Lau B H, Lin M I, Sung T C, Wei C P, Peng H L, Lee C C
Department of Pediatrics Shin Kong Wu Ho Su Memorial Hospital, Taipei, Taiwan, R.O.C.
Zhonghua Min Guo Xiao Er Ke Yi Xue Hui Za Zhi. 1998 Jan-Feb;39(1):48-50.

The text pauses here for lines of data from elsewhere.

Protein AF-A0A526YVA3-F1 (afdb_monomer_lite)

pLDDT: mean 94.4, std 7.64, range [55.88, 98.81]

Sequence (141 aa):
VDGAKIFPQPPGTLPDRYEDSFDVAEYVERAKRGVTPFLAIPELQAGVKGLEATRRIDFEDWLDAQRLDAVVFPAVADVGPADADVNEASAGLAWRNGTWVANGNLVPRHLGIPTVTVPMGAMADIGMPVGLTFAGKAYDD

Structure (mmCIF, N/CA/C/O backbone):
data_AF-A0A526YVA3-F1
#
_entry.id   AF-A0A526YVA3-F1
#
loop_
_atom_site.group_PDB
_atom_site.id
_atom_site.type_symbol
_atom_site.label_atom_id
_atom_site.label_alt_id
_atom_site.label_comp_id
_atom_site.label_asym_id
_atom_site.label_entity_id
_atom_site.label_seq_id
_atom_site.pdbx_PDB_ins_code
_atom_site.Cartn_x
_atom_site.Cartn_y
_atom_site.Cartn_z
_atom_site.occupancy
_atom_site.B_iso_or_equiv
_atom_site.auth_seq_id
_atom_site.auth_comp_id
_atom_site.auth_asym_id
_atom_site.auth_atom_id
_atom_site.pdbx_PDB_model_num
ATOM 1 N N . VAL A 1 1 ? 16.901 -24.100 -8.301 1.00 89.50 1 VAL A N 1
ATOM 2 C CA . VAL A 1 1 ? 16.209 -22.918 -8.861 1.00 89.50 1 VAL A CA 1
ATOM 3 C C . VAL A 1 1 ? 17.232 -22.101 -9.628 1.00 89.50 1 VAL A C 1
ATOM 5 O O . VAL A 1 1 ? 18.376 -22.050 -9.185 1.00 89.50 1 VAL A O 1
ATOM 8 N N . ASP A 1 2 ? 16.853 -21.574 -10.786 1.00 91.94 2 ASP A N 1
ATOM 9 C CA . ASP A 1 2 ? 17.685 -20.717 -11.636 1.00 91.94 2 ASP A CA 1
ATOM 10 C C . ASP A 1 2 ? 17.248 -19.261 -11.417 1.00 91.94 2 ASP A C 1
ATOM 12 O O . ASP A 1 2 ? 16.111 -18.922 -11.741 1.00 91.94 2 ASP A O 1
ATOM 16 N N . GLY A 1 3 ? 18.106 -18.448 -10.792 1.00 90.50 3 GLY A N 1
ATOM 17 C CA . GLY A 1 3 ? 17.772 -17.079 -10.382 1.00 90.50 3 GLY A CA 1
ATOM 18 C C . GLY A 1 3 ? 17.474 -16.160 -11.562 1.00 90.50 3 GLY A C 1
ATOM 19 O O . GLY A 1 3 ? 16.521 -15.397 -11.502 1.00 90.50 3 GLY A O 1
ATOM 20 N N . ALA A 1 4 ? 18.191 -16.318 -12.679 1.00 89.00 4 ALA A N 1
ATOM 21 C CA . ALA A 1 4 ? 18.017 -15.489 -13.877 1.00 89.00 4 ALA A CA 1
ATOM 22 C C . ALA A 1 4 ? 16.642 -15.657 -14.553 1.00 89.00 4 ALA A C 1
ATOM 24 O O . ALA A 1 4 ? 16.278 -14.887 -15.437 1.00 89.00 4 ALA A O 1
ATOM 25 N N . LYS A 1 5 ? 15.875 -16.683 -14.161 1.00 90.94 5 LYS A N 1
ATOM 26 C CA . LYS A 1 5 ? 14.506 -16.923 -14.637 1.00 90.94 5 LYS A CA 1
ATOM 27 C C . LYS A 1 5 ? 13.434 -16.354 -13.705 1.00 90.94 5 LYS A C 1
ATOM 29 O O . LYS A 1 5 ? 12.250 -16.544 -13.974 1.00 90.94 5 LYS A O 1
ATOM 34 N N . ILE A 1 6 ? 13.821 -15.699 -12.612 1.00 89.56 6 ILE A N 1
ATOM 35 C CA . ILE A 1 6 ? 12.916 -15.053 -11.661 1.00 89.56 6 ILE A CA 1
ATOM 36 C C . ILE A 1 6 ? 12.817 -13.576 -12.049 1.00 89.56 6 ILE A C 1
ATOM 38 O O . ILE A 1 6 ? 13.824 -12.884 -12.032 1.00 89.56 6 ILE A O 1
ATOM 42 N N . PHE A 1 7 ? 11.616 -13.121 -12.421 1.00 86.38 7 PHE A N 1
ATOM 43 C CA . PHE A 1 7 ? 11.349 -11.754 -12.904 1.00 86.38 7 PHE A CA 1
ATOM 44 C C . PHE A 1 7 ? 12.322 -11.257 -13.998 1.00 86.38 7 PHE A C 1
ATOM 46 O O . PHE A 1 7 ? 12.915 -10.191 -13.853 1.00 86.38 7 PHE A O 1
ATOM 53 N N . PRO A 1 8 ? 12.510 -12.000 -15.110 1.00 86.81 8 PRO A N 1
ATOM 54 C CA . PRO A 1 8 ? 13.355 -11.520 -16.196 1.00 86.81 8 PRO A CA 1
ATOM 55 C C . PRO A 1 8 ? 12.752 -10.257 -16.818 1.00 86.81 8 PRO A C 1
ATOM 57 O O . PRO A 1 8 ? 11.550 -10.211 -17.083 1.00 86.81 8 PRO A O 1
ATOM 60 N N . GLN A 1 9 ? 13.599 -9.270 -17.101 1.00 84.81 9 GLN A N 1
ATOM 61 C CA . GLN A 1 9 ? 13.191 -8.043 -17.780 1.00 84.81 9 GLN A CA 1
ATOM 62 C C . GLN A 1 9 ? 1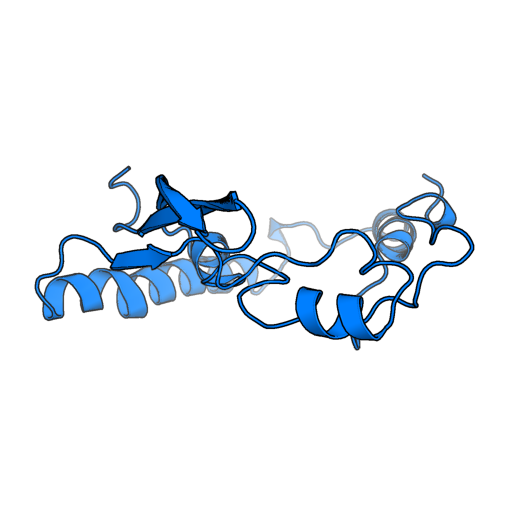2.724 -8.350 -19.214 1.00 84.81 9 GLN A C 1
ATOM 64 O O . GLN A 1 9 ? 13.509 -8.888 -20.008 1.00 84.81 9 GLN A O 1
ATOM 69 N N . PRO A 1 10 ? 11.456 -8.064 -19.568 1.00 88.56 10 PRO A N 1
ATOM 70 C CA . PRO A 1 10 ? 10.971 -8.266 -20.925 1.00 88.56 10 PRO A CA 1
ATOM 71 C C . PRO A 1 10 ? 11.708 -7.358 -21.928 1.00 88.56 10 PRO A C 1
ATOM 73 O O . PRO A 1 10 ? 12.046 -6.221 -21.613 1.00 88.56 10 PRO A O 1
ATOM 76 N N . PRO A 1 11 ? 11.964 -7.808 -23.167 1.00 90.31 11 PRO A N 1
ATOM 77 C CA . PRO A 1 11 ? 12.607 -6.957 -24.164 1.00 90.31 11 PRO A CA 1
ATOM 78 C C . PRO A 1 11 ? 11.812 -5.672 -24.430 1.00 90.31 11 PRO A C 1
ATOM 80 O O . PRO A 1 11 ? 10.629 -5.731 -24.755 1.00 90.31 11 PRO A O 1
ATOM 83 N N . GLY A 1 12 ? 12.491 -4.526 -24.359 1.00 90.69 12 GLY A N 1
ATOM 84 C CA . GLY A 1 12 ? 11.901 -3.216 -24.643 1.00 90.69 12 GLY A CA 1
ATOM 85 C C . GLY A 1 12 ? 11.305 -2.497 -23.432 1.00 90.69 12 GLY A C 1
ATOM 86 O O . GLY A 1 12 ? 10.877 -1.358 -23.600 1.00 90.69 12 GLY A O 1
ATOM 87 N N . THR A 1 13 ? 11.309 -3.107 -22.240 1.00 93.12 13 THR A N 1
ATOM 88 C CA . THR A 1 13 ? 10.925 -2.413 -21.005 1.00 93.12 13 THR A CA 1
ATOM 89 C C . THR A 1 13 ? 11.999 -1.432 -20.555 1.00 93.12 13 THR A C 1
ATOM 91 O O . THR A 1 13 ? 13.192 -1.572 -20.845 1.00 93.12 13 THR A O 1
ATOM 94 N N . LEU A 1 14 ? 11.556 -0.405 -19.841 1.00 92.19 14 LEU A N 1
ATOM 95 C CA . LEU A 1 14 ? 12.418 0.521 -19.133 1.00 92.19 14 LEU A CA 1
ATOM 96 C C . LEU A 1 14 ? 13.146 -0.210 -17.995 1.00 92.19 14 LEU A C 1
ATOM 98 O O . LEU A 1 14 ? 12.594 -1.144 -17.412 1.00 92.19 14 LEU A O 1
ATOM 102 N N . PRO A 1 15 ? 14.361 0.232 -17.630 1.00 86.38 15 PRO A N 1
ATOM 103 C CA . PRO A 1 15 ? 15.040 -0.273 -16.444 1.00 86.38 15 PRO A CA 1
ATOM 104 C C . PRO A 1 15 ? 14.217 -0.033 -15.173 1.00 86.38 15 PRO A C 1
ATOM 106 O O . PRO A 1 15 ? 13.584 1.017 -15.022 1.00 86.38 15 PRO A O 1
ATOM 109 N N . ASP A 1 16 ? 14.289 -0.976 -14.234 1.00 76.75 16 ASP A N 1
ATOM 110 C CA . ASP A 1 16 ? 13.685 -0.816 -12.915 1.00 76.75 16 ASP A CA 1
ATOM 111 C C . ASP A 1 16 ? 14.237 0.421 -12.194 1.00 76.75 16 ASP A C 1
ATOM 113 O O . ASP A 1 16 ? 15.439 0.692 -12.200 1.00 76.75 16 ASP A O 1
ATOM 117 N N . ARG A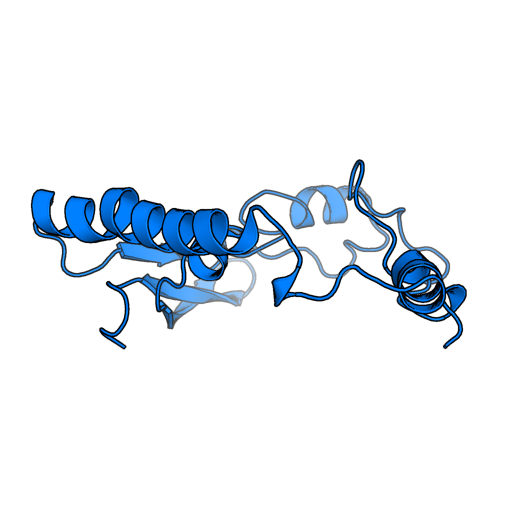 1 17 ? 13.346 1.157 -11.521 1.00 76.31 17 ARG A N 1
ATOM 118 C CA . ARG A 1 17 ? 13.680 2.358 -10.735 1.00 76.31 17 ARG A CA 1
ATOM 119 C C . ARG A 1 17 ? 13.863 2.082 -9.247 1.00 76.31 17 ARG A C 1
ATOM 121 O O . ARG A 1 17 ? 13.853 3.011 -8.443 1.00 76.31 17 ARG A O 1
ATOM 128 N N . TYR A 1 18 ? 14.004 0.819 -8.863 1.00 67.94 18 TYR A N 1
ATOM 129 C CA . TYR A 1 18 ? 14.328 0.469 -7.491 1.00 67.94 18 TYR A CA 1
ATOM 130 C C . TYR A 1 18 ? 15.802 0.807 -7.215 1.00 67.94 18 TYR A C 1
ATOM 132 O O . TYR A 1 18 ? 16.661 -0.072 -7.234 1.00 67.94 18 TYR A O 1
ATOM 140 N N . GLU A 1 19 ? 16.098 2.093 -7.014 1.00 57.59 19 GLU A N 1
ATOM 141 C CA . GLU A 1 19 ? 17.411 2.567 -6.573 1.00 57.59 19 GLU A CA 1
ATOM 142 C C . GLU A 1 19 ? 17.818 1.769 -5.317 1.00 57.59 19 GLU A C 1
ATOM 144 O O . GLU A 1 19 ? 17.101 1.757 -4.317 1.00 57.59 19 GLU A O 1
ATOM 149 N N . ASP A 1 20 ? 18.923 1.024 -5.413 1.00 55.88 20 ASP A N 1
ATOM 150 C CA . ASP A 1 20 ? 19.510 0.184 -4.356 1.00 55.88 20 ASP A CA 1
ATOM 151 C C . ASP A 1 20 ? 18.669 -1.006 -3.830 1.00 55.88 20 ASP A C 1
ATOM 153 O O . ASP A 1 20 ? 18.965 -1.553 -2.762 1.00 55.88 20 ASP A O 1
ATOM 157 N N . SER A 1 21 ? 17.648 -1.472 -4.561 1.00 62.72 21 SER A N 1
ATOM 158 C CA . SER A 1 21 ? 16.922 -2.696 -4.174 1.00 62.72 21 SER A CA 1
ATOM 159 C C . SER A 1 21 ? 17.673 -3.973 -4.548 1.00 62.72 21 SER A C 1
ATOM 161 O O . SER A 1 21 ? 18.369 -4.051 -5.558 1.00 62.72 21 SER A O 1
ATOM 163 N N . PHE A 1 22 ? 17.482 -5.012 -3.736 1.00 65.75 22 PHE A N 1
ATOM 164 C CA . PHE A 1 22 ? 18.046 -6.336 -3.972 1.00 65.75 22 PHE A CA 1
ATOM 165 C C . PHE A 1 22 ? 17.346 -7.026 -5.145 1.00 65.75 22 PHE A C 1
ATOM 167 O O . PHE A 1 22 ? 16.119 -7.155 -5.147 1.00 65.75 22 PHE A O 1
ATOM 174 N N . ASP A 1 23 ? 18.126 -7.540 -6.095 1.00 79.88 23 ASP A N 1
ATOM 175 C CA . ASP A 1 23 ? 17.615 -8.417 -7.145 1.00 79.88 23 ASP A CA 1
ATOM 176 C C . ASP A 1 23 ? 17.155 -9.747 -6.521 1.00 79.88 23 ASP A C 1
ATOM 178 O O . ASP A 1 23 ? 17.908 -10.460 -5.848 1.00 79.88 23 ASP A O 1
ATOM 182 N N . VAL A 1 24 ? 15.886 -10.096 -6.740 1.00 84.94 24 VAL A N 1
ATOM 183 C CA . VAL A 1 24 ? 15.276 -11.332 -6.231 1.00 84.94 24 VAL A CA 1
ATOM 184 C C . VAL A 1 24 ? 16.002 -12.571 -6.769 1.00 84.94 24 VAL A C 1
ATOM 186 O O . VAL A 1 24 ? 16.046 -13.601 -6.090 1.00 84.94 24 VAL A O 1
ATOM 189 N N . ALA A 1 25 ? 16.639 -12.492 -7.941 1.00 87.69 25 ALA A N 1
ATOM 190 C CA . ALA A 1 25 ? 17.482 -13.562 -8.464 1.00 87.69 25 ALA A CA 1
ATOM 191 C C . ALA A 1 25 ? 18.622 -13.931 -7.495 1.00 87.69 25 ALA A C 1
ATOM 193 O O . ALA A 1 25 ? 18.946 -15.116 -7.342 1.00 87.69 25 ALA A O 1
ATOM 194 N N . GLU A 1 26 ? 19.181 -12.960 -6.763 1.00 88.81 26 GLU A N 1
ATOM 195 C CA . GLU A 1 26 ? 20.253 -13.189 -5.786 1.00 88.81 26 GLU A CA 1
ATOM 196 C C . GLU A 1 26 ? 19.792 -14.007 -4.574 1.00 88.81 26 GLU A C 1
ATOM 198 O O . GLU A 1 26 ? 20.606 -14.656 -3.901 1.00 88.81 26 GLU A O 1
ATOM 203 N N . TYR A 1 27 ? 18.483 -14.043 -4.297 1.00 90.19 27 TYR A N 1
ATOM 204 C CA . TYR A 1 27 ? 17.942 -14.790 -3.162 1.00 90.19 27 TYR A CA 1
ATOM 205 C C . TYR A 1 27 ? 18.170 -16.291 -3.333 1.00 90.19 27 TYR A C 1
ATOM 207 O O . TYR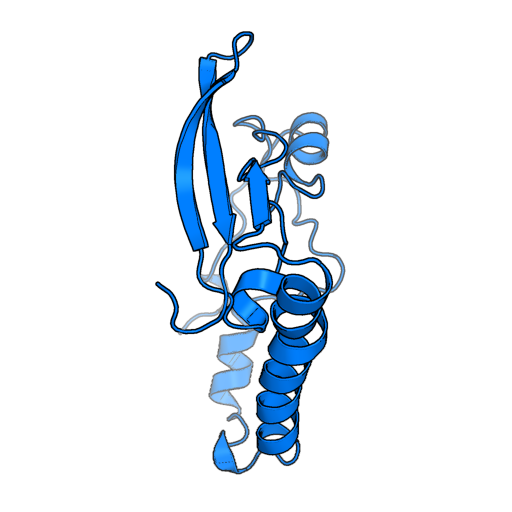 A 1 27 ? 18.346 -16.997 -2.339 1.00 90.19 27 TYR A O 1
ATOM 215 N N . VAL A 1 28 ? 18.251 -16.782 -4.574 1.00 92.94 28 VAL A N 1
ATOM 216 C CA . VAL A 1 28 ? 18.592 -18.179 -4.865 1.00 92.94 28 VAL A CA 1
ATOM 217 C C . VAL A 1 28 ? 19.994 -18.512 -4.358 1.00 92.94 28 VAL A C 1
ATOM 219 O O . VAL A 1 28 ? 20.178 -19.518 -3.671 1.00 92.94 28 VAL A O 1
ATOM 222 N N . GLU A 1 29 ? 20.982 -17.664 -4.647 1.00 91.62 29 GLU A N 1
ATOM 223 C CA . GLU A 1 29 ? 22.363 -17.878 -4.200 1.00 91.62 29 GLU A CA 1
ATOM 224 C C . GLU A 1 29 ? 22.523 -17.640 -2.698 1.00 91.62 29 GLU A C 1
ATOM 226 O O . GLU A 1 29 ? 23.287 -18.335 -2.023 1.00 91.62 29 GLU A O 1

Intramedullary spinal cord astrocytoma in infants is relatively uncommon. Its occurrence is usually confined to the cervical and cervicothoracic regions. In this paper, we report on the case of a 4-month old male infant with low grade holocord intramedullary spinal cord astrocytoma. He had developed progressive weakness of the lower extremities over a month period. Neurological examination revealed flaccid paraplegia as well as complete loss of all modalities of sensation below the T10 level. MRI revealed a large intramedullary mass which was found to be an intramedullary astrocytoma at surgery. This case report presents the clinical features, radiographic findings, and treatment and outcome for this patient together with a review of relevant literature.
婴儿脊髓内星形细胞瘤相对少见。其发病通常局限于颈段和颈胸段。在本文中,我们报告了一例4个月大的男性婴儿,患有低度全脊髓脊髓内星形细胞瘤。他在一个月内出现了下肢进行性无力。神经系统检查显示弛缓性截瘫以及T10水平以下所有感觉完全丧失。MRI显示一个大的脊髓内肿块,手术中发现为脊髓内星形细胞瘤。本病例报告介绍了该患者的临床特征、影像学表现、治疗及结果,并对相关文献进行了综述。